The next time a Republican tells you how the states can do everything better than the federal government, this is what that person is talking about. It is also the beau ideal of what Willard Romney means when he talks about doing away with the "entitlement society" so that damaged people can get off their lazy asses and invent the iPod or something. It becomes harder and harder to resist the urge to point out that the basic political and economic philosophy of modern "conservatism" is flatly sociopathic, but the society with which their policies would leave us is a desiccated moonscape of blasted promises and broken citizens, a Dresden of the national soul.
This trend is taxing emergency rooms already overburdened by uninsured patients who wait until ailments become acute before seeking treatment. "These are people without a previous psychiatric history who are coming in and telling us they've lost their jobs, they've lost sometimes their homes, they can't provide for their families, and they are becoming severely depressed," said Dr. Felicia Smith, director of the acute psychiatric service at Massachusetts General Hospital in Boston.
In other words, people who had most of what is now fondly remembered as the "American dream" see it all disappear into the pockets of Willard's dinner partners and they come unglued. They might have had psychological problems in their lives that their material success papered over, and now they show up at the ER because it's where you go when you "suddenly" become ill, except that these are not people who drank like fish until their livers quit and then showed up very sick at their local ER. (BTW, if this country did health-care in a fundamentally decent way, those people wouldn't be in as much trouble, either.) These are people who did everything right by every measure that the peddlers of "American exceptionalism" told them mattered.
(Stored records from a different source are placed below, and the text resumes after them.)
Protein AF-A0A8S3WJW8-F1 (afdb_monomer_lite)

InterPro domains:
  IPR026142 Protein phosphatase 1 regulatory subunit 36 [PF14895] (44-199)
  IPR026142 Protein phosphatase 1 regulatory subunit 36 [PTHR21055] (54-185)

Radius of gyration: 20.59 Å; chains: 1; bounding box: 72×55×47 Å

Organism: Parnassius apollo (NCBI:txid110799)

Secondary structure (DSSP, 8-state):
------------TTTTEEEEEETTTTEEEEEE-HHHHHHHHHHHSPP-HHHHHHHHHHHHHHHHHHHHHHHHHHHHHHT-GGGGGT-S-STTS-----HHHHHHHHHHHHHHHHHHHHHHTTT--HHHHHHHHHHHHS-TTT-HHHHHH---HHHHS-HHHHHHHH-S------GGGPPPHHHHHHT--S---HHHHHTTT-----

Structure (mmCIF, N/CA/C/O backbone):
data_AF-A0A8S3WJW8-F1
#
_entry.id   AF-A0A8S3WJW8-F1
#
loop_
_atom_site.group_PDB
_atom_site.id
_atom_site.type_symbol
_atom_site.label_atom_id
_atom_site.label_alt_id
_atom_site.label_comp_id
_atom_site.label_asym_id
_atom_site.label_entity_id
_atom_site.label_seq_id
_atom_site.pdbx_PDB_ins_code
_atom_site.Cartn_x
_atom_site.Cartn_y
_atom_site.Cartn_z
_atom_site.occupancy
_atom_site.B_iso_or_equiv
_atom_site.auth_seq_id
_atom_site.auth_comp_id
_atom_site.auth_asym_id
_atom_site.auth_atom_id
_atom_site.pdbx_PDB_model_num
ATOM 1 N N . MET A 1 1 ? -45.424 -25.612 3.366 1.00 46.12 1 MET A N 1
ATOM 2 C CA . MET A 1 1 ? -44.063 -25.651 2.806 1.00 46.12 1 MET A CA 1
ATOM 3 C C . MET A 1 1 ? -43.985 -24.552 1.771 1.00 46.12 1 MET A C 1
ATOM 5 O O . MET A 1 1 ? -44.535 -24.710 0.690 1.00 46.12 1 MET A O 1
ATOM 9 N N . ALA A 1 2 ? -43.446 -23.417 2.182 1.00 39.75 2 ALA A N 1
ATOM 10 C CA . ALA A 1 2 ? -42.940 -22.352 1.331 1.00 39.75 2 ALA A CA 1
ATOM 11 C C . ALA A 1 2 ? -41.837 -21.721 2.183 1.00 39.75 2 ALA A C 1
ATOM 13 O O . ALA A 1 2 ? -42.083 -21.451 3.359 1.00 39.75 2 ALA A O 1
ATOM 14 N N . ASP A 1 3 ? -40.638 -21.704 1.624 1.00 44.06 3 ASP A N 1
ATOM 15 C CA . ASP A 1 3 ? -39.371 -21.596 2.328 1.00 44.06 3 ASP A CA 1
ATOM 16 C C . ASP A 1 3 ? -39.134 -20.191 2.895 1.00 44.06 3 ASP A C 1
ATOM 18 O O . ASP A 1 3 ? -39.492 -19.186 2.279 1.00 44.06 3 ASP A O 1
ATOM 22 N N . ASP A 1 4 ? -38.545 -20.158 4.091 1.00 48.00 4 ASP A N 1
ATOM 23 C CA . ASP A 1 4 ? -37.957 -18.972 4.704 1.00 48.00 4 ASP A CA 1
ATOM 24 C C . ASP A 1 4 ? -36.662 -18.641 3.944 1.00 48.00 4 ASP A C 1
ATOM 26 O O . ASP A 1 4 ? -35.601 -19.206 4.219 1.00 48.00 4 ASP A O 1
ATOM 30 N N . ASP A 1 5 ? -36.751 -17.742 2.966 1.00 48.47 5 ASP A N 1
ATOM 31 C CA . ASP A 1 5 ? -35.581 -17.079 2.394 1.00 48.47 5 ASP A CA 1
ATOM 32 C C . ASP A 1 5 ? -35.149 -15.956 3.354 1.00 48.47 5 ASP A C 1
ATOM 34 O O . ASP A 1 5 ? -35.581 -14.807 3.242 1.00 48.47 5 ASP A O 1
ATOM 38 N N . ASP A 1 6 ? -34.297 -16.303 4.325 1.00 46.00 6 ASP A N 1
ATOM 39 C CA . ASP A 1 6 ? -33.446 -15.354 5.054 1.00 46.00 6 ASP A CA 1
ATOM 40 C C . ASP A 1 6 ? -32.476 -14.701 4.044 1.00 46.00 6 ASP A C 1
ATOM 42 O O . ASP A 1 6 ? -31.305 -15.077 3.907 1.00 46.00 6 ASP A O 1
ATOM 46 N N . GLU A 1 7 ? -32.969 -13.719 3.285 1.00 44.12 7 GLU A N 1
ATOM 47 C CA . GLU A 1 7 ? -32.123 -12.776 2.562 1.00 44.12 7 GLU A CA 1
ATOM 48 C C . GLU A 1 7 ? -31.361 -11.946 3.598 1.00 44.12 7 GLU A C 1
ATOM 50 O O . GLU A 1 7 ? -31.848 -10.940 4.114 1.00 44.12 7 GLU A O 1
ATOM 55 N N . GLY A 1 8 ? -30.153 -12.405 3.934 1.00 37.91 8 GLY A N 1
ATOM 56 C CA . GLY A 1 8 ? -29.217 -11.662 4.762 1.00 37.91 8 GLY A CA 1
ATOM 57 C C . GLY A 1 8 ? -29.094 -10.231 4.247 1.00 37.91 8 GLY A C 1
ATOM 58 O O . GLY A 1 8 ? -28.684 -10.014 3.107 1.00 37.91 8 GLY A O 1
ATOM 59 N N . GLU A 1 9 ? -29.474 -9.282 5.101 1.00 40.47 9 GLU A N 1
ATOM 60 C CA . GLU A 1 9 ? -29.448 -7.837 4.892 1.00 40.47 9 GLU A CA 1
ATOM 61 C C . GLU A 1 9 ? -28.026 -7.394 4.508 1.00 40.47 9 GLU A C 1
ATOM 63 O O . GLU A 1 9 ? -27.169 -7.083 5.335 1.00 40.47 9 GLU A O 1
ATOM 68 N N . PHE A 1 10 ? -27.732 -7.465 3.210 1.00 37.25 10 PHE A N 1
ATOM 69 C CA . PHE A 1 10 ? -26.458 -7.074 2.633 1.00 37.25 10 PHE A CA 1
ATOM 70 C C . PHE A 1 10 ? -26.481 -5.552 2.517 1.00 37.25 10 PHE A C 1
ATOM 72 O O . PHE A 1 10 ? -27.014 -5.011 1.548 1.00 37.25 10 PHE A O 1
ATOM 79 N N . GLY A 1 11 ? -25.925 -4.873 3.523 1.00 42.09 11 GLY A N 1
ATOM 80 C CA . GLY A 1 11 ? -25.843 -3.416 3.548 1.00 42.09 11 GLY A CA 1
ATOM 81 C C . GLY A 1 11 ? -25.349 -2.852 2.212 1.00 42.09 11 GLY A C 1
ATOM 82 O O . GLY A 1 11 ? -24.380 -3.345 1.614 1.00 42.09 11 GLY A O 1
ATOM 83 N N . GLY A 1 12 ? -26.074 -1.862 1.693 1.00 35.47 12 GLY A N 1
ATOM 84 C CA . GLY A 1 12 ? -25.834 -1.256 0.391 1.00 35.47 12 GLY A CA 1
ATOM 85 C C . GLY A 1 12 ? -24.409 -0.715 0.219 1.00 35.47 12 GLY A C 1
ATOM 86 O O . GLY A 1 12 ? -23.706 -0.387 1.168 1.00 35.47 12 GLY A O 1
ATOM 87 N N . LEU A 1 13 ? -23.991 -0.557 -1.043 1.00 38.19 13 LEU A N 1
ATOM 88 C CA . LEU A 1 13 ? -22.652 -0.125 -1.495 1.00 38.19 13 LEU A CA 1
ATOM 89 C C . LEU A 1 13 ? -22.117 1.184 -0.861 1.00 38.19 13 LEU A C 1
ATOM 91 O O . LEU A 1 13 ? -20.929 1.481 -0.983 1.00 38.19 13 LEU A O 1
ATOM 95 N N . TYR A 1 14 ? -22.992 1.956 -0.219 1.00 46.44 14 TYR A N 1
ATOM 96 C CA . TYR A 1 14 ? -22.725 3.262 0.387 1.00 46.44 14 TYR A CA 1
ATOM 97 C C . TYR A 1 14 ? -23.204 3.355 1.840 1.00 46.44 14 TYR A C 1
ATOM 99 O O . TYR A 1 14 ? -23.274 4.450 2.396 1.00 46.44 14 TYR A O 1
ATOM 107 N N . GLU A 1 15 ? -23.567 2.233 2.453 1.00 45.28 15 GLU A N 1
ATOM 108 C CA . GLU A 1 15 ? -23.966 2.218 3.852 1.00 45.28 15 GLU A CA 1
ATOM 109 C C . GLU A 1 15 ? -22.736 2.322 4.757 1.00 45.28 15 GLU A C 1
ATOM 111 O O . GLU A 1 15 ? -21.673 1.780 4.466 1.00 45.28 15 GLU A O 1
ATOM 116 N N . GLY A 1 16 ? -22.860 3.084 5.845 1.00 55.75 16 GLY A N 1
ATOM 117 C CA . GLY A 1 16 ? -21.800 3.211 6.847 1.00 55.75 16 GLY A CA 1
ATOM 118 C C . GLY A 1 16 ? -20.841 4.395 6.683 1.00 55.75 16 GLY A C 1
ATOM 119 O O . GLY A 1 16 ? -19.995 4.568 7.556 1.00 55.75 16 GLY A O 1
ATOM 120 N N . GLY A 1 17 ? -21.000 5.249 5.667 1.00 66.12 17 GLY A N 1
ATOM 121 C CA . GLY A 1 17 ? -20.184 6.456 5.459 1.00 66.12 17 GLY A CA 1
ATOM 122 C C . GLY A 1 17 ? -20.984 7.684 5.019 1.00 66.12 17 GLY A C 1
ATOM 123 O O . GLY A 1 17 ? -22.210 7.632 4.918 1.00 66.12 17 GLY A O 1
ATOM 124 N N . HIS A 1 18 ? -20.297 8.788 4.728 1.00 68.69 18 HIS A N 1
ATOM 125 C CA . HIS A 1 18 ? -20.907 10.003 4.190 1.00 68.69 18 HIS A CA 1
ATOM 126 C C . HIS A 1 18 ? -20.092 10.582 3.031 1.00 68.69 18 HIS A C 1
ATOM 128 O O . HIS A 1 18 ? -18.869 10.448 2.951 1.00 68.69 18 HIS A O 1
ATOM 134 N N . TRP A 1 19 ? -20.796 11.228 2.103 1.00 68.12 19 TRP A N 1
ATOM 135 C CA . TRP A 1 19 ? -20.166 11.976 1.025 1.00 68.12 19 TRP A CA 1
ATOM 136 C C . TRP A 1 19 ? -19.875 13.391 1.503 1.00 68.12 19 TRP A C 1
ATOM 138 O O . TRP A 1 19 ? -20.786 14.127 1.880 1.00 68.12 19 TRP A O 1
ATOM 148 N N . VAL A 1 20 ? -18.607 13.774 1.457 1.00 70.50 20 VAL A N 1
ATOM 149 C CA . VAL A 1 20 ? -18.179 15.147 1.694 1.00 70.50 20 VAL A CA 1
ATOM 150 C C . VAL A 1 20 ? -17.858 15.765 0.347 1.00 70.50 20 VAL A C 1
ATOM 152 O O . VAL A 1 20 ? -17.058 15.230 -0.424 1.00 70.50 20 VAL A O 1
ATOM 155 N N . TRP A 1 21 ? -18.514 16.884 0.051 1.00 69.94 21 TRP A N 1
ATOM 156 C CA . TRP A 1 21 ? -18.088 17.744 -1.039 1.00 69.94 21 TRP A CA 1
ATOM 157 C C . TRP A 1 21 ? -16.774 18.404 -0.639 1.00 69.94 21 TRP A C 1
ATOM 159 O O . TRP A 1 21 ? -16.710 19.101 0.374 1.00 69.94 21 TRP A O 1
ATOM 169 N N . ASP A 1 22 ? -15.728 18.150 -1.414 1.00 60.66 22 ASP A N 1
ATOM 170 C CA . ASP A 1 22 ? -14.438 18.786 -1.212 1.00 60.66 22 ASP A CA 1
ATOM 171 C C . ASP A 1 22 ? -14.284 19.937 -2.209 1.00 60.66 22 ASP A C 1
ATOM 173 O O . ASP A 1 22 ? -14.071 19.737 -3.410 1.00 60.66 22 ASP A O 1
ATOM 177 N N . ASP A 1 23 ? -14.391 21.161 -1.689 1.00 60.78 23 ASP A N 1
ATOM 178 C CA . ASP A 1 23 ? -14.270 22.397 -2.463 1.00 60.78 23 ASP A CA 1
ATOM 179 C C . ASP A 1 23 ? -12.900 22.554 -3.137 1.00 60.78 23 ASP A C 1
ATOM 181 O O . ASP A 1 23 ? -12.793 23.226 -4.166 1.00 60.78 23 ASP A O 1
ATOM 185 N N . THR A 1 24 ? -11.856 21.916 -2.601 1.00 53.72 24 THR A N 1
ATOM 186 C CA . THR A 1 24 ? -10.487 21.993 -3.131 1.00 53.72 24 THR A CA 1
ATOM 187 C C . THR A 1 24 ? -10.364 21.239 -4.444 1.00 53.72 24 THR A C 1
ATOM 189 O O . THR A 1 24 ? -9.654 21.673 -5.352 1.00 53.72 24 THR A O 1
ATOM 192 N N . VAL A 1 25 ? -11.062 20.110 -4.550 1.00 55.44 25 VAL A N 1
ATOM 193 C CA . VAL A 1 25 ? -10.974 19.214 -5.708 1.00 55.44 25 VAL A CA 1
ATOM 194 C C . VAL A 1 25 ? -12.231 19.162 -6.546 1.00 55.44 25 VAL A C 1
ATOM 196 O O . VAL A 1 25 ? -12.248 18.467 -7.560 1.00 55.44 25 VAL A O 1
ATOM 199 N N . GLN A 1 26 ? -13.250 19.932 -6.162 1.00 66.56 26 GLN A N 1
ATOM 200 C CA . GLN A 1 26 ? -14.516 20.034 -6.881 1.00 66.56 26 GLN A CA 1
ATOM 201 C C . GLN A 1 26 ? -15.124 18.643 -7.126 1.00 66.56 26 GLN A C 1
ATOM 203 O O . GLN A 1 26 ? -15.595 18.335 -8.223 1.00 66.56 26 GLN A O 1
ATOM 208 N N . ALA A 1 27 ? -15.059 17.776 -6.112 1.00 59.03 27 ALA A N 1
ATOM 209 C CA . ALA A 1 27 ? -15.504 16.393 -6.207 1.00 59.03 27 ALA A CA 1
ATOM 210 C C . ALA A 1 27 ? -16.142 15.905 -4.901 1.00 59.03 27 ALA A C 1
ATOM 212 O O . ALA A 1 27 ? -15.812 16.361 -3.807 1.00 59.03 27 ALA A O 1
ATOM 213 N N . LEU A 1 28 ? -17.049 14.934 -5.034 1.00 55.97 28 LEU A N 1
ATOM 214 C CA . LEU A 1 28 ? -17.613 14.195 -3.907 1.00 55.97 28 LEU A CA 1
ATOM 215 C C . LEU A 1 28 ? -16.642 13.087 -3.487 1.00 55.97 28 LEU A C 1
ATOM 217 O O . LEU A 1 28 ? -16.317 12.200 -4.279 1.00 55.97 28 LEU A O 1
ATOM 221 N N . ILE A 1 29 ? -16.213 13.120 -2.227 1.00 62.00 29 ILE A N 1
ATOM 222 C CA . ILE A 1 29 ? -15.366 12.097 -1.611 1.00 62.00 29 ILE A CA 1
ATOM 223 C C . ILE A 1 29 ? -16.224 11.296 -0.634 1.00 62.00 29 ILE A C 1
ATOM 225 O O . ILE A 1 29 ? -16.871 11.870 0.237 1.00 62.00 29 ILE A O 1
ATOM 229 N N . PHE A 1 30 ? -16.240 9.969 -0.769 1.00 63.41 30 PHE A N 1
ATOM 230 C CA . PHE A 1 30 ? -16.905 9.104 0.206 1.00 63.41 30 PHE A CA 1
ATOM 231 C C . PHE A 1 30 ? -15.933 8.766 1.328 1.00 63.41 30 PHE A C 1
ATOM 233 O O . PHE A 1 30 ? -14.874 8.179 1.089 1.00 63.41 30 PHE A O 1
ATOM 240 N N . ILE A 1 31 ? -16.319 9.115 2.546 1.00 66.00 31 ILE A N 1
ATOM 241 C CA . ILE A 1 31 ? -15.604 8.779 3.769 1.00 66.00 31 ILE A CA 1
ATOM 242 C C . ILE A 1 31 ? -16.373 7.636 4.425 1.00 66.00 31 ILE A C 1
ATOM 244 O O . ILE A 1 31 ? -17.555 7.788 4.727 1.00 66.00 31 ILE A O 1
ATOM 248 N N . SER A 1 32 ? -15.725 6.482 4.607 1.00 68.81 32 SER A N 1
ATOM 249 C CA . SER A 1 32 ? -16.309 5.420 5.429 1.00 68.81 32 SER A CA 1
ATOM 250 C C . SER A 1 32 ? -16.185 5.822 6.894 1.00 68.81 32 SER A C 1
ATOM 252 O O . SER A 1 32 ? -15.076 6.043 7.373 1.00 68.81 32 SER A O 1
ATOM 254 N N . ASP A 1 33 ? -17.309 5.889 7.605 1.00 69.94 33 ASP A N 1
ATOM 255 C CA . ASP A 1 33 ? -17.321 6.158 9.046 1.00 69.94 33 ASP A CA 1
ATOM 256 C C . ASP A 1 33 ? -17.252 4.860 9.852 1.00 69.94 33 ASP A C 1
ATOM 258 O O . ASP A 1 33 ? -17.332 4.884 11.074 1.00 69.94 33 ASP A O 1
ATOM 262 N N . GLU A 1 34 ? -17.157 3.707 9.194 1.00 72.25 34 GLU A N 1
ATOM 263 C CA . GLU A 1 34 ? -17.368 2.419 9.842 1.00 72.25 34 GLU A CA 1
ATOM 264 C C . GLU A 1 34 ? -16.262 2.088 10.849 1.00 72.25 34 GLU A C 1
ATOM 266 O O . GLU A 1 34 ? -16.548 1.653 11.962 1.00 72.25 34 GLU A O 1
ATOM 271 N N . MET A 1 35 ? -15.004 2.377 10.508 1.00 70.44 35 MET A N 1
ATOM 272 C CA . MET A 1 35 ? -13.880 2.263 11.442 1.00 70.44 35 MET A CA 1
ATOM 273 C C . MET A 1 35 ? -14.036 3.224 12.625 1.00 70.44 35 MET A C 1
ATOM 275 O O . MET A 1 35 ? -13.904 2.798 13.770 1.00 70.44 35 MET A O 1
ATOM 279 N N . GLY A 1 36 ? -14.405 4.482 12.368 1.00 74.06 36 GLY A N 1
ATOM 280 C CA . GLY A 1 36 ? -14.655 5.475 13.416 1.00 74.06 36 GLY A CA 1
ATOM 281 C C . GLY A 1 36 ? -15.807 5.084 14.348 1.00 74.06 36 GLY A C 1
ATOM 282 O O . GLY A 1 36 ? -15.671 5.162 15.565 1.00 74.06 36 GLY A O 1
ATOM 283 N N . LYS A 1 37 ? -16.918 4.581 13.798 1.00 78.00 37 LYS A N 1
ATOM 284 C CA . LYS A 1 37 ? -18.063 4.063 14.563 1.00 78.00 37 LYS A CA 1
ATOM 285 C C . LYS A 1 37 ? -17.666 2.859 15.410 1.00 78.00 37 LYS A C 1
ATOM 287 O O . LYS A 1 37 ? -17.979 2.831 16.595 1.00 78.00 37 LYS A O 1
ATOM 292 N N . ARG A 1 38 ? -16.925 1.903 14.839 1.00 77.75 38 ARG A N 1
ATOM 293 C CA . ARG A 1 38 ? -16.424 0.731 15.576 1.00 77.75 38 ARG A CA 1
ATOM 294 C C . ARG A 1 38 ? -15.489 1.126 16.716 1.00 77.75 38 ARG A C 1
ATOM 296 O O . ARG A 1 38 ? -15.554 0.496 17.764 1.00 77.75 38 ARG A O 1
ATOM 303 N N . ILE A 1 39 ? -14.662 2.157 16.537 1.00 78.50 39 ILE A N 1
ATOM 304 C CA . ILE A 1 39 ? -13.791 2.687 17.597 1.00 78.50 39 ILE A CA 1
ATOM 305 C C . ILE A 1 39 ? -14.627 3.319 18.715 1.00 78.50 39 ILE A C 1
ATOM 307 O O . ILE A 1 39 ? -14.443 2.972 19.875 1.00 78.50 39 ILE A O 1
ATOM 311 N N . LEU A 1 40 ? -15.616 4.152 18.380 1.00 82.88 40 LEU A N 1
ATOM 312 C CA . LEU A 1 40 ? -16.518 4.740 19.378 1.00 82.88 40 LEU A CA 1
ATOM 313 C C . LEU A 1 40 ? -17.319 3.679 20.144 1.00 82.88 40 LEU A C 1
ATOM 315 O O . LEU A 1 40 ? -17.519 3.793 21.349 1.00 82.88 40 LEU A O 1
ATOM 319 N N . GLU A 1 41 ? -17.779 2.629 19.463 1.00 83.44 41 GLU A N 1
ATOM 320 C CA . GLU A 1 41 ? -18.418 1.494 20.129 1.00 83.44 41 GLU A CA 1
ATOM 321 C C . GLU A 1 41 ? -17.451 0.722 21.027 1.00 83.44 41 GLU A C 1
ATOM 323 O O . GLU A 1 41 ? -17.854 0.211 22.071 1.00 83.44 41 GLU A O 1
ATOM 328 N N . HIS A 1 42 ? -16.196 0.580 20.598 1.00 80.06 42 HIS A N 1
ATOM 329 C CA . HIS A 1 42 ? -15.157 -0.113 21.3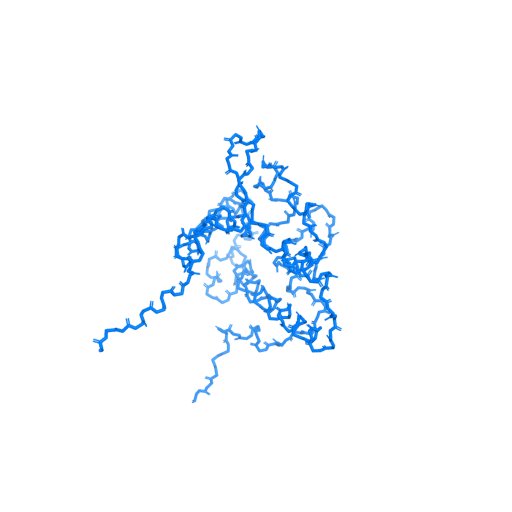51 1.00 80.06 42 HIS A CA 1
ATOM 330 C C . HIS A 1 42 ? -14.835 0.603 22.660 1.00 80.06 42 HIS A C 1
ATOM 332 O O . HIS A 1 42 ? -14.752 -0.066 23.687 1.00 80.06 42 HIS A O 1
ATOM 338 N N . ASP A 1 43 ? -14.802 1.937 22.653 1.00 82.62 43 ASP A N 1
ATOM 339 C CA . ASP A 1 43 ? -14.576 2.763 23.848 1.00 82.62 43 ASP A CA 1
ATOM 340 C C . ASP A 1 43 ? -15.626 2.535 24.950 1.00 82.62 43 ASP A C 1
ATOM 342 O O . ASP A 1 43 ? -15.344 2.707 26.137 1.00 82.62 43 ASP A O 1
ATOM 346 N N . VAL A 1 44 ? -16.843 2.129 24.576 1.00 86.00 44 VAL A N 1
ATOM 347 C CA . VAL A 1 44 ? -17.942 1.859 25.520 1.00 86.00 44 VAL A CA 1
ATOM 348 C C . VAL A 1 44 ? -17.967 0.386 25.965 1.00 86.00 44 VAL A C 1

And, of course, for polite, housebroken, to-the-manor-born sociopathy, we need look no further than to David Brooks, who comes to us this week to inform us that Barack Obama and his administration once again are fundamentally misreading the American people, to whose mysterious land David Brooks takes regular pilgrimages, real and imaginary, before returning to the club room of the Useless Foofs Society, where he sits by the fire and scratches the ears of his Irish settler, Moral Hazard, and blubbers for another brandy to wash the taste of an Applebee's salad bar out of his mouth while the dog, who hates his name, dry-humps the leg of the chair, looks at the tassels on his master's loafers, and hopes his aim is true this time.